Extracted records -
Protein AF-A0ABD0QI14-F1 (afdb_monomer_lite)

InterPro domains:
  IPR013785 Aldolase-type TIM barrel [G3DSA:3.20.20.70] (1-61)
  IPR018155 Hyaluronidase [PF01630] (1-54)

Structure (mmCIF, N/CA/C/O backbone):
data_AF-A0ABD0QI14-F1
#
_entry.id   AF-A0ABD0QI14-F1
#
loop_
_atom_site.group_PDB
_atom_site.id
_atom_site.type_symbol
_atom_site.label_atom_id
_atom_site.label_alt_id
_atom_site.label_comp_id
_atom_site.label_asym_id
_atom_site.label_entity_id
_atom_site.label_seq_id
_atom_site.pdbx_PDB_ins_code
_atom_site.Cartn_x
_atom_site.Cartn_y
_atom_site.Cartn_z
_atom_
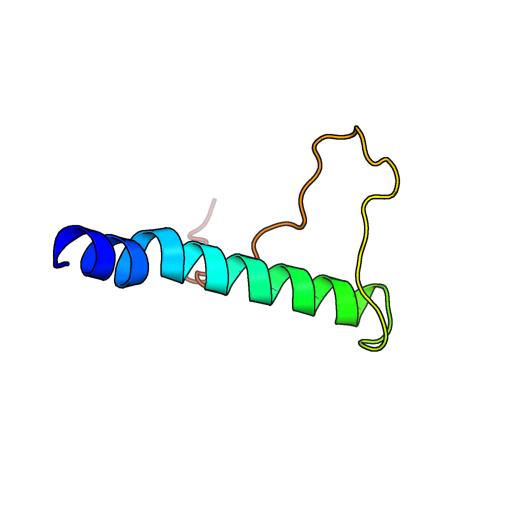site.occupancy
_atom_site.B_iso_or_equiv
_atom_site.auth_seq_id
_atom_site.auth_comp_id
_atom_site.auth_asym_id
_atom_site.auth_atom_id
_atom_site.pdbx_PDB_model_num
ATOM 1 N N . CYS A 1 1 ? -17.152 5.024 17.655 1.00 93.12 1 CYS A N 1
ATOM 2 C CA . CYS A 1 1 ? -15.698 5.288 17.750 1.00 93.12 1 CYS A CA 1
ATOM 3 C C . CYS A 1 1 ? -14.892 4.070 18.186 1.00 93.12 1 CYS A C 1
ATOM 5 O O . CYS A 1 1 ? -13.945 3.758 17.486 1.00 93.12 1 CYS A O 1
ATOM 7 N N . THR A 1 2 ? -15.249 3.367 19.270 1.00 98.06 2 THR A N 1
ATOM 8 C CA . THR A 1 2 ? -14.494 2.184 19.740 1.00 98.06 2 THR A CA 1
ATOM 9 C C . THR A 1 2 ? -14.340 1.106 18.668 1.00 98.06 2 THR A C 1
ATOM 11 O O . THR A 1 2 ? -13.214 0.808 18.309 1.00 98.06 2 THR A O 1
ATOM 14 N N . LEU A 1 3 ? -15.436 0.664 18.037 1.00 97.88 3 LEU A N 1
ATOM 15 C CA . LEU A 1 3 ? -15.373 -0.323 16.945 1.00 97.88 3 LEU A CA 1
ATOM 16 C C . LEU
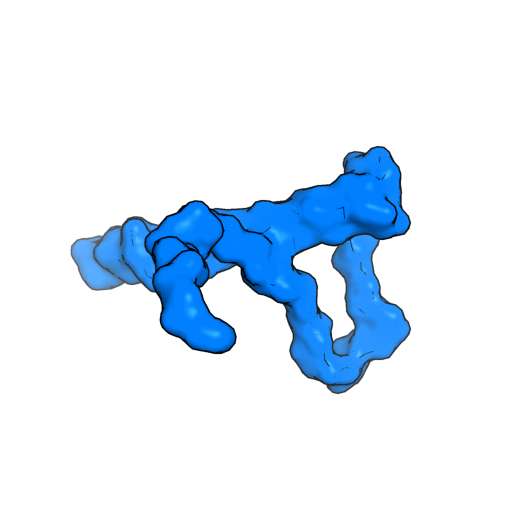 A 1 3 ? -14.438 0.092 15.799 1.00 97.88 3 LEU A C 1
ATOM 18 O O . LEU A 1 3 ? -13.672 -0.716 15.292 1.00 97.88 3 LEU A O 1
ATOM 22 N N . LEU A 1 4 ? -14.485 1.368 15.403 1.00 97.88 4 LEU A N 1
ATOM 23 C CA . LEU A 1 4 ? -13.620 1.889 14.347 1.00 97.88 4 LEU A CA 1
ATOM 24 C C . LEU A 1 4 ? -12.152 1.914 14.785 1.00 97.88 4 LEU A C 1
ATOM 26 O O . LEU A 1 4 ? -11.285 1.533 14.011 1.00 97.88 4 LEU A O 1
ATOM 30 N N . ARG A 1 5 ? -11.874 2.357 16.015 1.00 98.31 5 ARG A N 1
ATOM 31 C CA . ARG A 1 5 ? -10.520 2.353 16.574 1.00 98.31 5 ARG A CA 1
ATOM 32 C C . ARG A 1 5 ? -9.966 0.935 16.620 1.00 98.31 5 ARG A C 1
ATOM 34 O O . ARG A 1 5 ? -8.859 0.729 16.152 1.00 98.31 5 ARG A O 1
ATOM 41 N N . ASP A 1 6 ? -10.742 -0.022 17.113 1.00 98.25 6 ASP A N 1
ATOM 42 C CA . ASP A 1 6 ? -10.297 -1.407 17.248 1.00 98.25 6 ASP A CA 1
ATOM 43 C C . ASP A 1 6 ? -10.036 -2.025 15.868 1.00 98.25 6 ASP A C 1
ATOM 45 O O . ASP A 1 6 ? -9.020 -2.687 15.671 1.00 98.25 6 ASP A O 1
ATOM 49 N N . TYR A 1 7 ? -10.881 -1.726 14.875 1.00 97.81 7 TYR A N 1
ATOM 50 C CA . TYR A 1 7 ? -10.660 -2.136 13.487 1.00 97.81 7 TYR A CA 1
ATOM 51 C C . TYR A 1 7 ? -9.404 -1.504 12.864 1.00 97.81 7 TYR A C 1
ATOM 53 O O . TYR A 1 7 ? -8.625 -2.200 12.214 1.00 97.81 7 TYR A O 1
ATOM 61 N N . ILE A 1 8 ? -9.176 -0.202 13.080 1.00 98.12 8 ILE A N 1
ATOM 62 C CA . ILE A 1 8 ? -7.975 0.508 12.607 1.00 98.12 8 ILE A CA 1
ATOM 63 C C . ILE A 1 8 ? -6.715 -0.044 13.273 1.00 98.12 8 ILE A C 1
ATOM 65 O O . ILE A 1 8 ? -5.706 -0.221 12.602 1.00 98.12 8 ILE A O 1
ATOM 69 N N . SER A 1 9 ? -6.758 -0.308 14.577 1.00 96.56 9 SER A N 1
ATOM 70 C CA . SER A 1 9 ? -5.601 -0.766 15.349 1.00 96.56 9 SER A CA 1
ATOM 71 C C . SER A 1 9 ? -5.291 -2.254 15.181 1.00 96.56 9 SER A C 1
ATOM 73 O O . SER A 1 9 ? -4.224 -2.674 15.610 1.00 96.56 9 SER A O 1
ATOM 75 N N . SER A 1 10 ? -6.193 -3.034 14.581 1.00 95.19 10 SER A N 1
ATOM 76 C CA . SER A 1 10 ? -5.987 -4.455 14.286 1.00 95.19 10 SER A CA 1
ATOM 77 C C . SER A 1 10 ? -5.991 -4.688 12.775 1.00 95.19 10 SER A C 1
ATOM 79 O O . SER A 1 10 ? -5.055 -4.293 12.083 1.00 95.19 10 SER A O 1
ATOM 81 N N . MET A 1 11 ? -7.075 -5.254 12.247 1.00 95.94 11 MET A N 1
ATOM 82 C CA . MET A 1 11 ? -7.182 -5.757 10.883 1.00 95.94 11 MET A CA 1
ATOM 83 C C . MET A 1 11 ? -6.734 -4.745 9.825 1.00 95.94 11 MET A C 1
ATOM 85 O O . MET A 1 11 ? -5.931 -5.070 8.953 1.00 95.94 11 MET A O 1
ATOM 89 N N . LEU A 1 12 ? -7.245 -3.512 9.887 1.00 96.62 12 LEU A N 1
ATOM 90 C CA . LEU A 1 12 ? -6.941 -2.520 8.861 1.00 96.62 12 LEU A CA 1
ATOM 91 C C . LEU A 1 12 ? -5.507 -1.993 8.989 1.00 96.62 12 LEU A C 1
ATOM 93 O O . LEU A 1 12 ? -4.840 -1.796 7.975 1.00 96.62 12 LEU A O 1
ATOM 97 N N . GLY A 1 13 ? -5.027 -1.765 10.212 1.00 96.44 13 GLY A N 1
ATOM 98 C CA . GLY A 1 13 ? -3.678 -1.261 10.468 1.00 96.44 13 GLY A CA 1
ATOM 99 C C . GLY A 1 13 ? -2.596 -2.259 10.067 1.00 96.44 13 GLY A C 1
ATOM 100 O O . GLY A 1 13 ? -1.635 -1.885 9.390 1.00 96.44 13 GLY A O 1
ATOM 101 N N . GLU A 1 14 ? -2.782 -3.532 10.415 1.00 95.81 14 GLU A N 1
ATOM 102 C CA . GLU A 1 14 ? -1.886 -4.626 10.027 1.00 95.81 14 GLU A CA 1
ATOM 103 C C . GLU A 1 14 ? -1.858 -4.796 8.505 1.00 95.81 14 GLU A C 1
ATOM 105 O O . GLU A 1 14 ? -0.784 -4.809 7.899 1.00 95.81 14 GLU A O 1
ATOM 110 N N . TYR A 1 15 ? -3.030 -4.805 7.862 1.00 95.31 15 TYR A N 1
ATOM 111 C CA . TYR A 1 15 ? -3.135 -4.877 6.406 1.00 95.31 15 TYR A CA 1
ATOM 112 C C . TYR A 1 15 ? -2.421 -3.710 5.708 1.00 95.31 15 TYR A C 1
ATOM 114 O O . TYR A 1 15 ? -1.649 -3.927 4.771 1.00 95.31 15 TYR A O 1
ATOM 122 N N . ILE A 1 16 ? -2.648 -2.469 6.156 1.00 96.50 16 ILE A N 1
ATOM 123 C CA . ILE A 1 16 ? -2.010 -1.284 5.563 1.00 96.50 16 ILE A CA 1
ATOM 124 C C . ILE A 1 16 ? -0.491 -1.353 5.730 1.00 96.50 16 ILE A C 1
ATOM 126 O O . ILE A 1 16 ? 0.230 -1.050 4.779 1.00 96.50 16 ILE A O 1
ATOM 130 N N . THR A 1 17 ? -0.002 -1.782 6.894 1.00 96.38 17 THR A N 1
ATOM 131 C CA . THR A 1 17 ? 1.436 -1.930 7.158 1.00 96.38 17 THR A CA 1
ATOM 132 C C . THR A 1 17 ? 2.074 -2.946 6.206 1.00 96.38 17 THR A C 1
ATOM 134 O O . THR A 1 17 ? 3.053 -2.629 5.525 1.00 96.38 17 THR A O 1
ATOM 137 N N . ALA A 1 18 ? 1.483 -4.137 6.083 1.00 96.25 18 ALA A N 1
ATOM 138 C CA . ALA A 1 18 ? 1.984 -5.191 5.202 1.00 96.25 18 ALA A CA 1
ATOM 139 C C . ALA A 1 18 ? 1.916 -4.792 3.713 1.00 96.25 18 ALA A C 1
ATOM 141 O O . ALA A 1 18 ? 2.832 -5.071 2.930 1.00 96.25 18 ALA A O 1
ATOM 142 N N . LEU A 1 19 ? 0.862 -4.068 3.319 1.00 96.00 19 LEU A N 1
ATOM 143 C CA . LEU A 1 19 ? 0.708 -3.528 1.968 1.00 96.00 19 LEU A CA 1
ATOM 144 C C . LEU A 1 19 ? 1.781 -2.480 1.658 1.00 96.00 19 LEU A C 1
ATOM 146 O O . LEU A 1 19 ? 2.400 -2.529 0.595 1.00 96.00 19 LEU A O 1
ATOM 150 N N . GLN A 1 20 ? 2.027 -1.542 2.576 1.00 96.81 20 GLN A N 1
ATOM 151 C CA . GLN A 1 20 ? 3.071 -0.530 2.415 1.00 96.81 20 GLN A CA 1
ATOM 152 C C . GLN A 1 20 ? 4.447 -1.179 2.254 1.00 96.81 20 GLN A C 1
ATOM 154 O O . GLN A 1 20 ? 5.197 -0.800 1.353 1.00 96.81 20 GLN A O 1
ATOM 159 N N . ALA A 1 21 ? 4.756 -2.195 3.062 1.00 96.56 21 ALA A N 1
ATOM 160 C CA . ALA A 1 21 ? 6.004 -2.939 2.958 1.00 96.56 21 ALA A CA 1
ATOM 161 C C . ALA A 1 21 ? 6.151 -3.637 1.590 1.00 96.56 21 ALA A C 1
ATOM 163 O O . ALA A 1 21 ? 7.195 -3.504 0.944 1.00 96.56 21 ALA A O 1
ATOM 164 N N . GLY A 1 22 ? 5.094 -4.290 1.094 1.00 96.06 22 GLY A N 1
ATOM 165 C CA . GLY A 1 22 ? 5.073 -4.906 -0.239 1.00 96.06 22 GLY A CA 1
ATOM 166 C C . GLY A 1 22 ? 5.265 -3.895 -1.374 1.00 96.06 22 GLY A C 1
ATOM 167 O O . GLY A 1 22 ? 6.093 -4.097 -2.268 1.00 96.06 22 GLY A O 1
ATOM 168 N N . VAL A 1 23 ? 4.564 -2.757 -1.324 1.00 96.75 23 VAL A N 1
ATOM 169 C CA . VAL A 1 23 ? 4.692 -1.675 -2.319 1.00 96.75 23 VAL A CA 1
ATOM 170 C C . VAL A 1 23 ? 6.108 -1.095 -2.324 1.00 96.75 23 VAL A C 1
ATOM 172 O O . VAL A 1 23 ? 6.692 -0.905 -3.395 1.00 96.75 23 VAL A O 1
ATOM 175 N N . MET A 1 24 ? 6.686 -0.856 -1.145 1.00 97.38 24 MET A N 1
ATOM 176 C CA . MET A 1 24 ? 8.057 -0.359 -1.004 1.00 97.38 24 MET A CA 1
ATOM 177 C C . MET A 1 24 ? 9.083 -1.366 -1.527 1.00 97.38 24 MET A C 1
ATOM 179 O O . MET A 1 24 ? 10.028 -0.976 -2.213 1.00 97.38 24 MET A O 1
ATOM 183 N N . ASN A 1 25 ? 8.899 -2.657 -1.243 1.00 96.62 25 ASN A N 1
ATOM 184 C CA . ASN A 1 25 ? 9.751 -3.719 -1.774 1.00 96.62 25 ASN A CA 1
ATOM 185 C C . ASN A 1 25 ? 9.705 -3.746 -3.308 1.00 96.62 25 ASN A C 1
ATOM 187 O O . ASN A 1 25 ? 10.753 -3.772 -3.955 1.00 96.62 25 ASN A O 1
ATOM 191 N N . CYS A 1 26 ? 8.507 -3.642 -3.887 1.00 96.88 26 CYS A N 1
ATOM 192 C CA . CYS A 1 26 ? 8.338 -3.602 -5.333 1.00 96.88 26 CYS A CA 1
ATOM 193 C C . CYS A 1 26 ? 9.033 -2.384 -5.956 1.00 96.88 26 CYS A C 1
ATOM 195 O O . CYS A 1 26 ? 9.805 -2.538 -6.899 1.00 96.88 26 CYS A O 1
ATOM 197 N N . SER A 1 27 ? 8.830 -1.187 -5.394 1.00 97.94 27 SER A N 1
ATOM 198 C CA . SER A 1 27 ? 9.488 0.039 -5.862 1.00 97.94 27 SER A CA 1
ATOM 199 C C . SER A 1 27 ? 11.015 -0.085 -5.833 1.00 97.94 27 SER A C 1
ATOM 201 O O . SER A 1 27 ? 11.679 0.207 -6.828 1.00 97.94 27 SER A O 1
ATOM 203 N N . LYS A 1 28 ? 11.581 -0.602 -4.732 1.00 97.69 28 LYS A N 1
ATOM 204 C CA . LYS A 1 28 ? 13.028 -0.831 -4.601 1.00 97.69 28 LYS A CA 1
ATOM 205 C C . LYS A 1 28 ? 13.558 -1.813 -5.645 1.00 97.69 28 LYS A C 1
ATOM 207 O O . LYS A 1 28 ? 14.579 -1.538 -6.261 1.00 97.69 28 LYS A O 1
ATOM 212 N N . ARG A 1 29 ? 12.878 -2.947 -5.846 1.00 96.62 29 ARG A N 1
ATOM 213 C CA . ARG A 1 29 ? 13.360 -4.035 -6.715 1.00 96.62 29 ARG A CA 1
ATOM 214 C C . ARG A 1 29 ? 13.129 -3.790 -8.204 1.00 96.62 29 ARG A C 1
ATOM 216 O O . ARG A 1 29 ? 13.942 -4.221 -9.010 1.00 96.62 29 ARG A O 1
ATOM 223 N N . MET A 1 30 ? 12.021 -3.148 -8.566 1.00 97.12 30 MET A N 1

THE PROBLEM -
Both end lines included, restate word for word the lines above from the line with "ATOM 89 N N" to the line with "ATOM 93 O O", and nothing else.

TASK OUTPUT -
ATOM 89 N N . LEU A 1 12 ? -7.245 -3.512 9.887 1.00 96.62 12 LEU A N 1
ATOM 90 C CA . LEU A 1 12 ? -6.941 -2.520 8.861 1.00 96.62 12 LEU A CA 1
ATOM 91 C C . LEU A 1 12 ? -5.507 -1.993 8.989 1.00 96.62 12 LEU A C 1
ATOM 93 O O . LEU A 1 12 ? -4.840 -1.796 7.975 1.00 96.62 12 LEU A O 1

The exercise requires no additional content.